BACKGROUND AND PURPOSE: (R)-Ketamine (arketamine) may have utility as a rapidly acting antidepressant. While (R)-ketamine has lower potency than (R,S)-ketamine to inhibit NMDA receptors in vitro, the extent to which (R)-ketamine shares the NMDA receptor-mediated adverse effects of (R,S)-ketamine in vivo has not been fully characterised. Furthermore, (R)-ketamine is metabolised to (2R,6R)-hydroxynorketamine (HNK), which may contribute to its antidepressant-relevant actions. EXPERIMENTAL APPROACH: Using mice, we compared (R)-ketamine with a deuterated form of the drug (6,6-dideutero-(R)-ketamine, (R)-d2 -ketamine), which hinders its metabolism to (2R,6R)-HNK, in behavioural tests predicting antidepressant responses. We also examined the actions of intracerebroventricularly infused (2R,6R)-HNK. Further, we quantified putative NMDA receptor inhibition-mediated adverse effects of (R)-ketamine. KEY RESULTS: (R)-d2 -Ketamine was identical to (R)-ketamine in binding to and functionally inhibiting NMDA receptors but hindered (R)-ketamine's metabolism to (2R,6R)-HNK. (R)-Ketamine exerted greater potency than (R)-d2 -ketamine in several antidepressant-sensitive behavioural measures, consistent with a role of (2R,6R)-HNK in the actions of (R)-ketamine. There were dose-dependent sustained antidepressant-relevant actions of (2R,6R)-HNK following intracerebroventricular administration. (R)-Ketamine exerted NMDA receptor inhibition-mediated behaviours similar to (R,S)-ketamine, including locomotor stimulation, conditioned-place preference, prepulse inhibition deficits, and motor incoordination, with approximately half the potency of the racemic drug. CONCLUSIONS AND IMPLICATIONS: Metabolism of (R)-ketamine to (2R,6R)-HNK increases the potency of (R)-ketamine to exert antidepressant-relevant actions in mice. Adverse effects of (R)-ketamine require higher doses than those necessary for antidepressant-sensitive behavioural changes in mice. However, our data revealing that (R)-ketamine's adverse effects are elicited at sub-anaesthetic doses indicate a potential risk for sensory dissociation and abuse liability.
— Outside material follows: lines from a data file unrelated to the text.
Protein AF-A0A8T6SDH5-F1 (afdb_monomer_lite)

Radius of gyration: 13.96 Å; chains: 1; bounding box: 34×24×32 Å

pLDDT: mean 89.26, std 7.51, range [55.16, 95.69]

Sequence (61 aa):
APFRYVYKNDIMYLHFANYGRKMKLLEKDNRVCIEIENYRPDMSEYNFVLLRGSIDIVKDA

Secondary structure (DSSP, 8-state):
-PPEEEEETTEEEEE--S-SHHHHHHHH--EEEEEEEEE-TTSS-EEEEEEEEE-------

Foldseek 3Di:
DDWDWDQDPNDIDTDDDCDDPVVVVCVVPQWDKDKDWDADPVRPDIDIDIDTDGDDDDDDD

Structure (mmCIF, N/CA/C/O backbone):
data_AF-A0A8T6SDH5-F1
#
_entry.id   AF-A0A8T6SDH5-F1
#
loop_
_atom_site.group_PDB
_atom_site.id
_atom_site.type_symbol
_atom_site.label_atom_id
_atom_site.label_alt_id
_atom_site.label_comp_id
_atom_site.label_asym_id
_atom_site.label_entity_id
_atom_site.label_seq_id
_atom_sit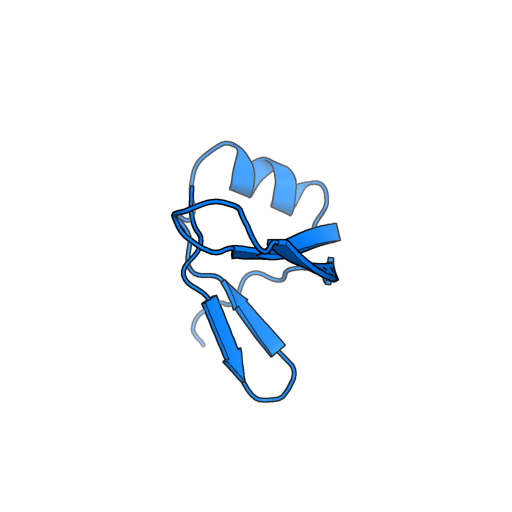e.pdbx_PDB_ins_code
_atom_site.Cartn_x
_atom_site.Cartn_y
_atom_site.Cartn_z
_atom_site.occupancy
_atom_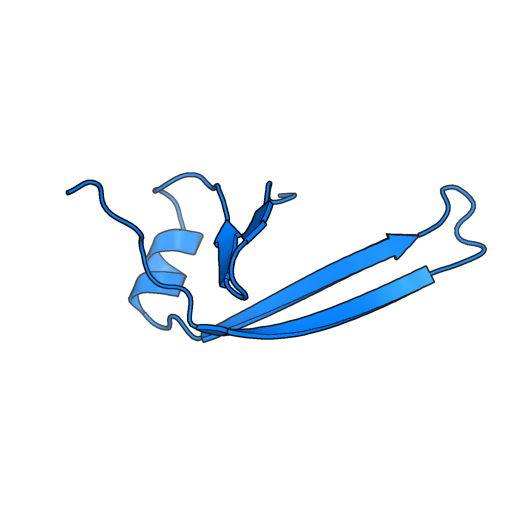site.B_iso_or_equiv
_atom_site.auth_seq_id
_atom_site.auth_comp_id
_atom_site.auth_asym_id
_atom_site.auth_atom_id
_atom_site.pdbx_PDB_model_num
ATOM 1 N N . ALA A 1 1 ? 6.302 -0.436 3.131 1.00 55.16 1 ALA A N 1
ATOM 2 C CA . ALA A 1 1 ? 6.329 -1.897 2.944 1.00 55.16 1 ALA A CA 1
ATOM 3 C C . ALA A 1 1 ? 5.483 -2.210 1.723 1.00 55.16 1 ALA A C 1
ATOM 5 O O . ALA A 1 1 ? 4.341 -1.753 1.712 1.00 55.16 1 ALA A O 1
ATOM 6 N N . PRO A 1 2 ? 6.051 -2.891 0.717 1.00 64.06 2 PRO A N 1
ATOM 7 C CA . PRO A 1 2 ? 5.316 -3.319 -0.466 1.00 64.06 2 PRO A CA 1
ATOM 8 C C . PRO A 1 2 ? 4.179 -4.251 -0.044 1.00 64.06 2 PRO A C 1
ATOM 10 O O . PRO A 1 2 ? 4.363 -5.112 0.819 1.00 64.06 2 PRO A O 1
ATOM 13 N N . PHE A 1 3 ? 2.996 -4.044 -0.610 1.00 74.31 3 PHE A N 1
ATOM 14 C CA . PHE A 1 3 ? 1.829 -4.871 -0.333 1.00 74.31 3 PHE A CA 1
ATOM 15 C C . PHE A 1 3 ? 1.686 -5.913 -1.429 1.00 74.31 3 PHE A C 1
ATOM 17 O O . PHE A 1 3 ? 1.668 -5.576 -2.611 1.00 74.31 3 PHE A O 1
ATOM 24 N N . ARG A 1 4 ? 1.549 -7.183 -1.042 1.00 86.06 4 ARG A N 1
ATOM 25 C CA . ARG A 1 4 ? 1.037 -8.175 -1.984 1.00 86.06 4 ARG A CA 1
ATOM 26 C C . ARG A 1 4 ? -0.446 -7.900 -2.160 1.00 86.06 4 ARG A C 1
ATOM 28 O O . ARG A 1 4 ? -1.167 -7.775 -1.169 1.00 86.06 4 ARG A O 1
ATOM 35 N N . TYR A 1 5 ? -0.874 -7.814 -3.409 1.00 91.31 5 TYR A N 1
ATOM 36 C CA . TYR A 1 5 ? -2.267 -7.610 -3.747 1.00 91.31 5 TYR A CA 1
ATOM 37 C C . TYR A 1 5 ? -2.721 -8.605 -4.809 1.00 91.31 5 TYR A C 1
ATOM 39 O O . TYR A 1 5 ? -1.910 -9.150 -5.557 1.00 91.31 5 TYR A O 1
ATOM 47 N N . VAL A 1 6 ? -4.027 -8.843 -4.848 1.00 93.31 6 VAL A N 1
ATOM 48 C CA . VAL A 1 6 ? -4.703 -9.589 -5.910 1.00 93.31 6 VAL A CA 1
ATOM 49 C C . VAL A 1 6 ? -5.881 -8.749 -6.373 1.00 93.31 6 VAL A C 1
ATOM 51 O O . VAL A 1 6 ? -6.641 -8.251 -5.547 1.00 93.31 6 VAL A O 1
ATOM 54 N N . TYR A 1 7 ? -6.037 -8.598 -7.683 1.00 91.31 7 TYR A N 1
ATOM 55 C CA . TYR A 1 7 ? -7.217 -7.984 -8.277 1.00 91.31 7 TYR A CA 1
ATOM 56 C C . TYR A 1 7 ? -8.120 -9.082 -8.845 1.00 91.31 7 TYR A C 1
ATOM 58 O O . TYR A 1 7 ? -7.671 -9.886 -9.663 1.00 91.31 7 TYR A O 1
ATOM 66 N N . LYS A 1 8 ? -9.365 -9.166 -8.365 1.00 93.88 8 LYS A N 1
ATOM 67 C CA . LYS A 1 8 ? -10.337 -10.194 -8.761 1.00 93.88 8 LYS A CA 1
ATOM 68 C C . LYS A 1 8 ? -11.757 -9.653 -8.635 1.00 93.88 8 LYS A C 1
ATOM 70 O O . LYS A 1 8 ? -12.097 -9.105 -7.593 1.00 93.88 8 LYS A O 1
ATOM 75 N N . ASN A 1 9 ? -12.593 -9.892 -9.649 1.00 93.88 9 ASN A N 1
ATOM 76 C CA . ASN A 1 9 ? -14.006 -9.486 -9.670 1.00 93.88 9 ASN A CA 1
ATOM 77 C C . ASN A 1 9 ? -14.188 -8.002 -9.302 1.00 93.88 9 ASN A C 1
ATOM 79 O O . ASN A 1 9 ? -14.982 -7.676 -8.426 1.00 93.88 9 ASN A O 1
ATOM 83 N N . ASP A 1 10 ? -13.370 -7.136 -9.903 1.00 90.00 10 ASP A N 1
ATOM 84 C CA . ASP A 1 10 ? -13.346 -5.689 -9.658 1.00 90.00 10 ASP A CA 1
ATOM 85 C C . ASP A 1 10 ? -12.988 -5.253 -8.226 1.00 90.00 10 ASP A C 1
ATOM 87 O O . ASP A 1 10 ? -13.053 -4.070 -7.894 1.00 90.00 10 ASP A O 1
ATOM 91 N N . ILE A 1 11 ? -12.524 -6.186 -7.388 1.00 91.38 11 ILE A N 1
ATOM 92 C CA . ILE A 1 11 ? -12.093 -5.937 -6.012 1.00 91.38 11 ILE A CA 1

Antidepressant-relevant concentrations of the ketamine metabolite (2R,6R)-hydroxynorketamine do not block NMDA receptor function.

Preclinical studies indicate that (2R,6R)-hydroxynorketamine (HNK) is a putative fast-acting antidepressant candidate. Although inhibition of NMDA-type glutamate receptors (NMDARs) is one mechanism proposed to underlie ketamine's antidepressant and adverse effects, the potency of (2R,6R)-HNK to inhibit NMDARs has not been established. We used a multidisciplinary approach to determine the effects of (2R,6R)-HNK on NMDAR function. Antidepressant-relevant behavioral responses and (2R,6R)-HNK levels in the extracellular compartment of the hippocampus were measured following systemic (2R,6R)-HNK administration in mice. The effects of ketamine, (2R,6R)-HNK, and, in some cases, the (2S,6S)-HNK stereoisomer were evaluated on the following: (i) NMDA-induced lethality in mice, (ii) NMDAR-mediated field excitatory postsynaptic potentials (fEPSPs) in the CA1 field of mouse hippocampal slices, (iii) NMDAR-mediated miniature excitatory postsynaptic currents (mEPSCs) and NMDA-evoked currents in CA1 pyramidal neurons of rat hippocampal slices, and (iv) recombinant NMDARs expressed in Xenopus oocytes. While a single i.p. injection of 10 mg/kg (2R,6R)-HNK exerted antidepressant-related behavioral and cellular responses in mice, the ED50 of (2R,6R)-HNK to prevent NMDA-induced lethality was found to be 228 mg/kg, compared with 6.4 mg/kg for ketamine. The 10 mg/kg (2R,6R)-HNK dose generated maximal hippocampal extracellular concentrations of ∼8 µM, which were well below concentrations required to inhibit synaptic and extrasynaptic NMDARs in vitro. (2S,6S)-HNK was more potent than (2R,6R)-HNK, but less potent than ketamine at inhibiting NMDARs. These data demonstrate the stereoselectivity of NMDAR inhibition by (2R,6R;2S,6S)-HNK and support the conclusion that direct NMDAR inhibition does not contribute to antidepressant-relevant effects of (2R,6R)-HNK.